• _What to do_
In the listing below, locate the line that contains "ATOM 32 C CA" and the line that contains "ATOM 35 O O". Restate word for word those two lines and every line between them, and nothing else.

Source data: Begin

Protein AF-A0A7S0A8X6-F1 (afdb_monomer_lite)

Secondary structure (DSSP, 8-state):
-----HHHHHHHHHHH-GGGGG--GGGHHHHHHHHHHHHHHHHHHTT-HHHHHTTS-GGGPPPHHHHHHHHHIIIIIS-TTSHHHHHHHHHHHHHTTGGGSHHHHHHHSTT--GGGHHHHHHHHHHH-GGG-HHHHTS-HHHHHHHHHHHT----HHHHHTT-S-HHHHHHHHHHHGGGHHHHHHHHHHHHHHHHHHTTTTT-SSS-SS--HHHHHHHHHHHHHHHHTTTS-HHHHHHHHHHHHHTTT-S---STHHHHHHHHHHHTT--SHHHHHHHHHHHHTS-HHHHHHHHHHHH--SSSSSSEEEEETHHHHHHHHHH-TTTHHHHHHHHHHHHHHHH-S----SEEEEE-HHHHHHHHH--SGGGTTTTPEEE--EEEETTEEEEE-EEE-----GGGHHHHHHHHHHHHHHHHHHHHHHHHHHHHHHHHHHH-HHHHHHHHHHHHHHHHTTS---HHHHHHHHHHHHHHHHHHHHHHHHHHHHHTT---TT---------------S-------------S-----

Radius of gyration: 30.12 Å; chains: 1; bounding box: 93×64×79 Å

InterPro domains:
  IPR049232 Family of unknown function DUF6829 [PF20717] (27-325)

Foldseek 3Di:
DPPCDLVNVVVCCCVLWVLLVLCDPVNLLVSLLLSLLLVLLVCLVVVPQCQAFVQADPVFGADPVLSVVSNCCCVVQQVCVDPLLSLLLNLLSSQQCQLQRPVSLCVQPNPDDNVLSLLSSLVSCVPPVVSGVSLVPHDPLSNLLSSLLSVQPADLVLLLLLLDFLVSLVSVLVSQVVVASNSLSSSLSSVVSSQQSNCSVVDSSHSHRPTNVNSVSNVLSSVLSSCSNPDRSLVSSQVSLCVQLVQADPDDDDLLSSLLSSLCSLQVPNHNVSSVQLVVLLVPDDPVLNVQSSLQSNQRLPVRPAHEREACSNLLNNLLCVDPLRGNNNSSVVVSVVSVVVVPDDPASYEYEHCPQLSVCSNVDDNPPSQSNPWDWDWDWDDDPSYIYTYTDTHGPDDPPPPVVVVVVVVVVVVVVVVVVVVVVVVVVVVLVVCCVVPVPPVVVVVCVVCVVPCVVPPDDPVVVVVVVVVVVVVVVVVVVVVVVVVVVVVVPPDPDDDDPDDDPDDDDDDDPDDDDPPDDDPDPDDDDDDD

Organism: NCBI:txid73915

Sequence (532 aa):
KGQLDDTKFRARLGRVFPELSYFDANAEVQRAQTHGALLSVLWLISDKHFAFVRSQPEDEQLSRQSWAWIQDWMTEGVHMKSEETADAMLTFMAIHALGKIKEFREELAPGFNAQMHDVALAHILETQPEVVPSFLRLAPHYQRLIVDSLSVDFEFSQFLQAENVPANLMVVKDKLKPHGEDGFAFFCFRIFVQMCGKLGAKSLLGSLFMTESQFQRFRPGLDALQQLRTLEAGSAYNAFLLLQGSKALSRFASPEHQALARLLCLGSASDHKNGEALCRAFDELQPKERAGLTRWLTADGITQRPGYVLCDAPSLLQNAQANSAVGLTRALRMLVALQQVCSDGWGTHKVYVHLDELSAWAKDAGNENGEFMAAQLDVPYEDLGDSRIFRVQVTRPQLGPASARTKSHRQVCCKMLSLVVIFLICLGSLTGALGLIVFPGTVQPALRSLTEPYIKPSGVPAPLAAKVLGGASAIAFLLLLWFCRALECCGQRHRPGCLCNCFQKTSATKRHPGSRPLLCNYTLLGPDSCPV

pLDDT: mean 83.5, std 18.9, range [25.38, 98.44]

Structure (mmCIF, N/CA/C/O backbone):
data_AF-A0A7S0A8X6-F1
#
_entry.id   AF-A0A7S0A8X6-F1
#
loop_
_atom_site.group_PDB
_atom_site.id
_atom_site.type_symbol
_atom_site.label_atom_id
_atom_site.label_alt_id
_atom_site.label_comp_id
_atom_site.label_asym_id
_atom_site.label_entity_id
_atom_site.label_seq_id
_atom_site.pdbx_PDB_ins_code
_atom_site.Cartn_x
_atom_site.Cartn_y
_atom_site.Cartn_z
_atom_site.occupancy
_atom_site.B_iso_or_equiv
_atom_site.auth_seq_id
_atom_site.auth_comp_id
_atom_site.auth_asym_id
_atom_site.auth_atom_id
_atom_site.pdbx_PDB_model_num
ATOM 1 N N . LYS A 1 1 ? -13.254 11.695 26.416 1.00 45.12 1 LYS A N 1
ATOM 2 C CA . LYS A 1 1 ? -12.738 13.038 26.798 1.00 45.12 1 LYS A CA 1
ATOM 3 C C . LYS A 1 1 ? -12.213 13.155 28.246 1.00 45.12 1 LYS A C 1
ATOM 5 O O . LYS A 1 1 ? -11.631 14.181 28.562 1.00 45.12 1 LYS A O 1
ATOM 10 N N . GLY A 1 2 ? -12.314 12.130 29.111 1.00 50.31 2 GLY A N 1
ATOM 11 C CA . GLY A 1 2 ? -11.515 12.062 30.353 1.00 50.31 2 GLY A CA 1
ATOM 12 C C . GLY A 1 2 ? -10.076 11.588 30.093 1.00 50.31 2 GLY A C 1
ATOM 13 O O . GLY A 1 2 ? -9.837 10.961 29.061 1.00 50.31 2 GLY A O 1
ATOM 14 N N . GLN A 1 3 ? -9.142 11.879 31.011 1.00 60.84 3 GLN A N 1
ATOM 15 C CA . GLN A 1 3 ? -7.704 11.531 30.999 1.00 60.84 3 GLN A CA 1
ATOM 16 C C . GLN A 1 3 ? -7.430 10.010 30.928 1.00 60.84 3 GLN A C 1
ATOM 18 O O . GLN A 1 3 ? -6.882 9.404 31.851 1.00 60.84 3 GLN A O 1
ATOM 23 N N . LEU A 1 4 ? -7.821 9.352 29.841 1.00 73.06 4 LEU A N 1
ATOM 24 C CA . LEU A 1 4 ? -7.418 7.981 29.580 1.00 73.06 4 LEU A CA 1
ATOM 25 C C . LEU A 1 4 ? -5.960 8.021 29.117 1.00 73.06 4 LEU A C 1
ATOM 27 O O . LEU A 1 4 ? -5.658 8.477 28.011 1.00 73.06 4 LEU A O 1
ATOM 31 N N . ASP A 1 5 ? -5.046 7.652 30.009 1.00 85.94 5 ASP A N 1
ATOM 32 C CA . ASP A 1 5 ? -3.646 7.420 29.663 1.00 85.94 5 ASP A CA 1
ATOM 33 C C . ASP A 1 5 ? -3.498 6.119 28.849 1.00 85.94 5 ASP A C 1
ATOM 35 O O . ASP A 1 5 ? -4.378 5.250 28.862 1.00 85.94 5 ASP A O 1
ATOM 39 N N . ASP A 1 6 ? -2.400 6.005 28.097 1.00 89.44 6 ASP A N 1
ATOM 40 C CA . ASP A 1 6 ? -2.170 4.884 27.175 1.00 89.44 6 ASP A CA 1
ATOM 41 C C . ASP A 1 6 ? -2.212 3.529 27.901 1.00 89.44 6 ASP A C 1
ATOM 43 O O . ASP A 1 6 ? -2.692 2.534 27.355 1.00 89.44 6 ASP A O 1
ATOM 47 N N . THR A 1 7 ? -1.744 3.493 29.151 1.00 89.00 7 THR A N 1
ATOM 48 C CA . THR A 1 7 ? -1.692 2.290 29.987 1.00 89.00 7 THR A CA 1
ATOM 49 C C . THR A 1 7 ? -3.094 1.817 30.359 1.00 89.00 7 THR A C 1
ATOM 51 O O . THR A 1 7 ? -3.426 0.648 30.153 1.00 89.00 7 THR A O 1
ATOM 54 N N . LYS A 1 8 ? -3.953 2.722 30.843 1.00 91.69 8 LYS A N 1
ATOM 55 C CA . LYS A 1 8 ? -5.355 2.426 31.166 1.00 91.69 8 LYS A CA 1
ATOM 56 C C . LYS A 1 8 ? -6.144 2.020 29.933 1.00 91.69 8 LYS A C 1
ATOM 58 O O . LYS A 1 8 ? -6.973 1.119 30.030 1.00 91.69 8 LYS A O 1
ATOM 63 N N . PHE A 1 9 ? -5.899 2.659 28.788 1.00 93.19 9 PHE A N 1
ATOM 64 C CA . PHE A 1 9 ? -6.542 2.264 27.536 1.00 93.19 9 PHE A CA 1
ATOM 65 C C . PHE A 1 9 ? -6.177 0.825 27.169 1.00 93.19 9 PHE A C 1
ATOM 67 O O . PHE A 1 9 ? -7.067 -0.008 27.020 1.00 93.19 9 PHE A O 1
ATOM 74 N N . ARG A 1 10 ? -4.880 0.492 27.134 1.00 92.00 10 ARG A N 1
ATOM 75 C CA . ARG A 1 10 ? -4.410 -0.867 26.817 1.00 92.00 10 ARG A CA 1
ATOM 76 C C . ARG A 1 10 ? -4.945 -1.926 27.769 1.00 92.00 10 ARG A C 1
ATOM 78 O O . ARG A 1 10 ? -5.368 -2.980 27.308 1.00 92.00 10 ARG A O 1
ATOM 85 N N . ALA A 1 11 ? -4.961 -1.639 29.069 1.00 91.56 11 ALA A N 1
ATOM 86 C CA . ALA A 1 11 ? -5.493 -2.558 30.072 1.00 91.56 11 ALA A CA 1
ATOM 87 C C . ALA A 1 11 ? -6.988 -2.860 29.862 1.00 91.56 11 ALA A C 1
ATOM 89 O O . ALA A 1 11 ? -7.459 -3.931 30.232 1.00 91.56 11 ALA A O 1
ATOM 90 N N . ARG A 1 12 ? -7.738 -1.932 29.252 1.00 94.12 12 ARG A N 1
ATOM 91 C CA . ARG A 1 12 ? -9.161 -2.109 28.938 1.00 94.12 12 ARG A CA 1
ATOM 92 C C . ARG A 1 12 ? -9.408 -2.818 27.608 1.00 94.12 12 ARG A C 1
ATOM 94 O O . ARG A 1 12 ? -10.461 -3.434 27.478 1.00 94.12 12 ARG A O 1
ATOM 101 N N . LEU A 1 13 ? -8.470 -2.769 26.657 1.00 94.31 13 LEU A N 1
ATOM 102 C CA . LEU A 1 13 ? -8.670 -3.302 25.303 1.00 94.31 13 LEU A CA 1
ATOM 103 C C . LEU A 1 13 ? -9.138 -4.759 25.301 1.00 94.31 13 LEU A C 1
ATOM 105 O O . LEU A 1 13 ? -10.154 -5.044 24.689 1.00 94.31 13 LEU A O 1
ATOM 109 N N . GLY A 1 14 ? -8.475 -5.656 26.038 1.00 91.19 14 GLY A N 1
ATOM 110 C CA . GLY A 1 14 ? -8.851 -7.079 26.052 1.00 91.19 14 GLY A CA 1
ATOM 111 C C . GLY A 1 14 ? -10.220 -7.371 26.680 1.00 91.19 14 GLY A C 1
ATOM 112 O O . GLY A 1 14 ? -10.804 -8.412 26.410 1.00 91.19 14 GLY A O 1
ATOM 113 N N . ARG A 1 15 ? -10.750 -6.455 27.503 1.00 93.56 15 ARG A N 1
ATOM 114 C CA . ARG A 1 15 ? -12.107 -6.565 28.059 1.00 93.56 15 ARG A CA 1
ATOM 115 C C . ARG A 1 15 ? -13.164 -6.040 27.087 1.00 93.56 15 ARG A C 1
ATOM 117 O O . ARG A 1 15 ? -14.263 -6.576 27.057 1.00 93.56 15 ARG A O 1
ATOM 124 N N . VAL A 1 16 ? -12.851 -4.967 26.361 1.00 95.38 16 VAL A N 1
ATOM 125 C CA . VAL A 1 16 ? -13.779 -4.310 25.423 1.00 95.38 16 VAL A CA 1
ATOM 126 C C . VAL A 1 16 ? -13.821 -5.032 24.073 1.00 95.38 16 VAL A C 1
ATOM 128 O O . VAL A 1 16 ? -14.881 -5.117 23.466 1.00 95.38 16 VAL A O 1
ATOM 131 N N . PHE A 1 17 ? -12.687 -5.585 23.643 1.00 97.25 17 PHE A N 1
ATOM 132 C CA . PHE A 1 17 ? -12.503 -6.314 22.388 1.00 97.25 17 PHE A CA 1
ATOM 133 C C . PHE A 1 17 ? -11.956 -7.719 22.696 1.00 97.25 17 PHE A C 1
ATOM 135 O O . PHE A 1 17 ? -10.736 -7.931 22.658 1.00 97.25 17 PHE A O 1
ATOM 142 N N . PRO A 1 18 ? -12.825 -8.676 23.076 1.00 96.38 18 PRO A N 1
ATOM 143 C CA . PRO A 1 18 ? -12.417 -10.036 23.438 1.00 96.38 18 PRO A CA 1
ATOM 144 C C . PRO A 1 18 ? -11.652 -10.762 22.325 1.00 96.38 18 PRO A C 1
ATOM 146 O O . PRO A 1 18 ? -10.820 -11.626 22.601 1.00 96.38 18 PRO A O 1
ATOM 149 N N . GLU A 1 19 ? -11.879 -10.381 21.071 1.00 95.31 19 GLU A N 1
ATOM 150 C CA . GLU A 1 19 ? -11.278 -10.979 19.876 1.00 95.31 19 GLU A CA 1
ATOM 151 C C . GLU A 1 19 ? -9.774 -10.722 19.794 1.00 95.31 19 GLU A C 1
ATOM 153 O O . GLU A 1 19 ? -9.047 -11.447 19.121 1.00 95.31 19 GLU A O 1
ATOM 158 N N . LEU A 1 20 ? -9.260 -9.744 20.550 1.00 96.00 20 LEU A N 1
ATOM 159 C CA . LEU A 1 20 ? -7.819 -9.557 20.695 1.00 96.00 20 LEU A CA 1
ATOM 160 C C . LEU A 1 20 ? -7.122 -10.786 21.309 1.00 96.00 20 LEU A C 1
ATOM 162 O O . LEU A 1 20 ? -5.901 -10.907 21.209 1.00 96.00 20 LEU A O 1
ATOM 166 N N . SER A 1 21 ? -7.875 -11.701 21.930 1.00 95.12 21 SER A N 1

Source data: End

• _The answer_
ATOM 32 C CA . ASP A 1 5 ? -3.646 7.420 29.663 1.00 85.94 5 ASP A CA 1
ATOM 33 C C . ASP A 1 5 ? -3.498 6.119 28.849 1.00 85.94 5 ASP A C 1
ATOM 35 O O . ASP A 1 5 ? -4.378 5.250 28.862 1.00 85.94 5 ASP A O 1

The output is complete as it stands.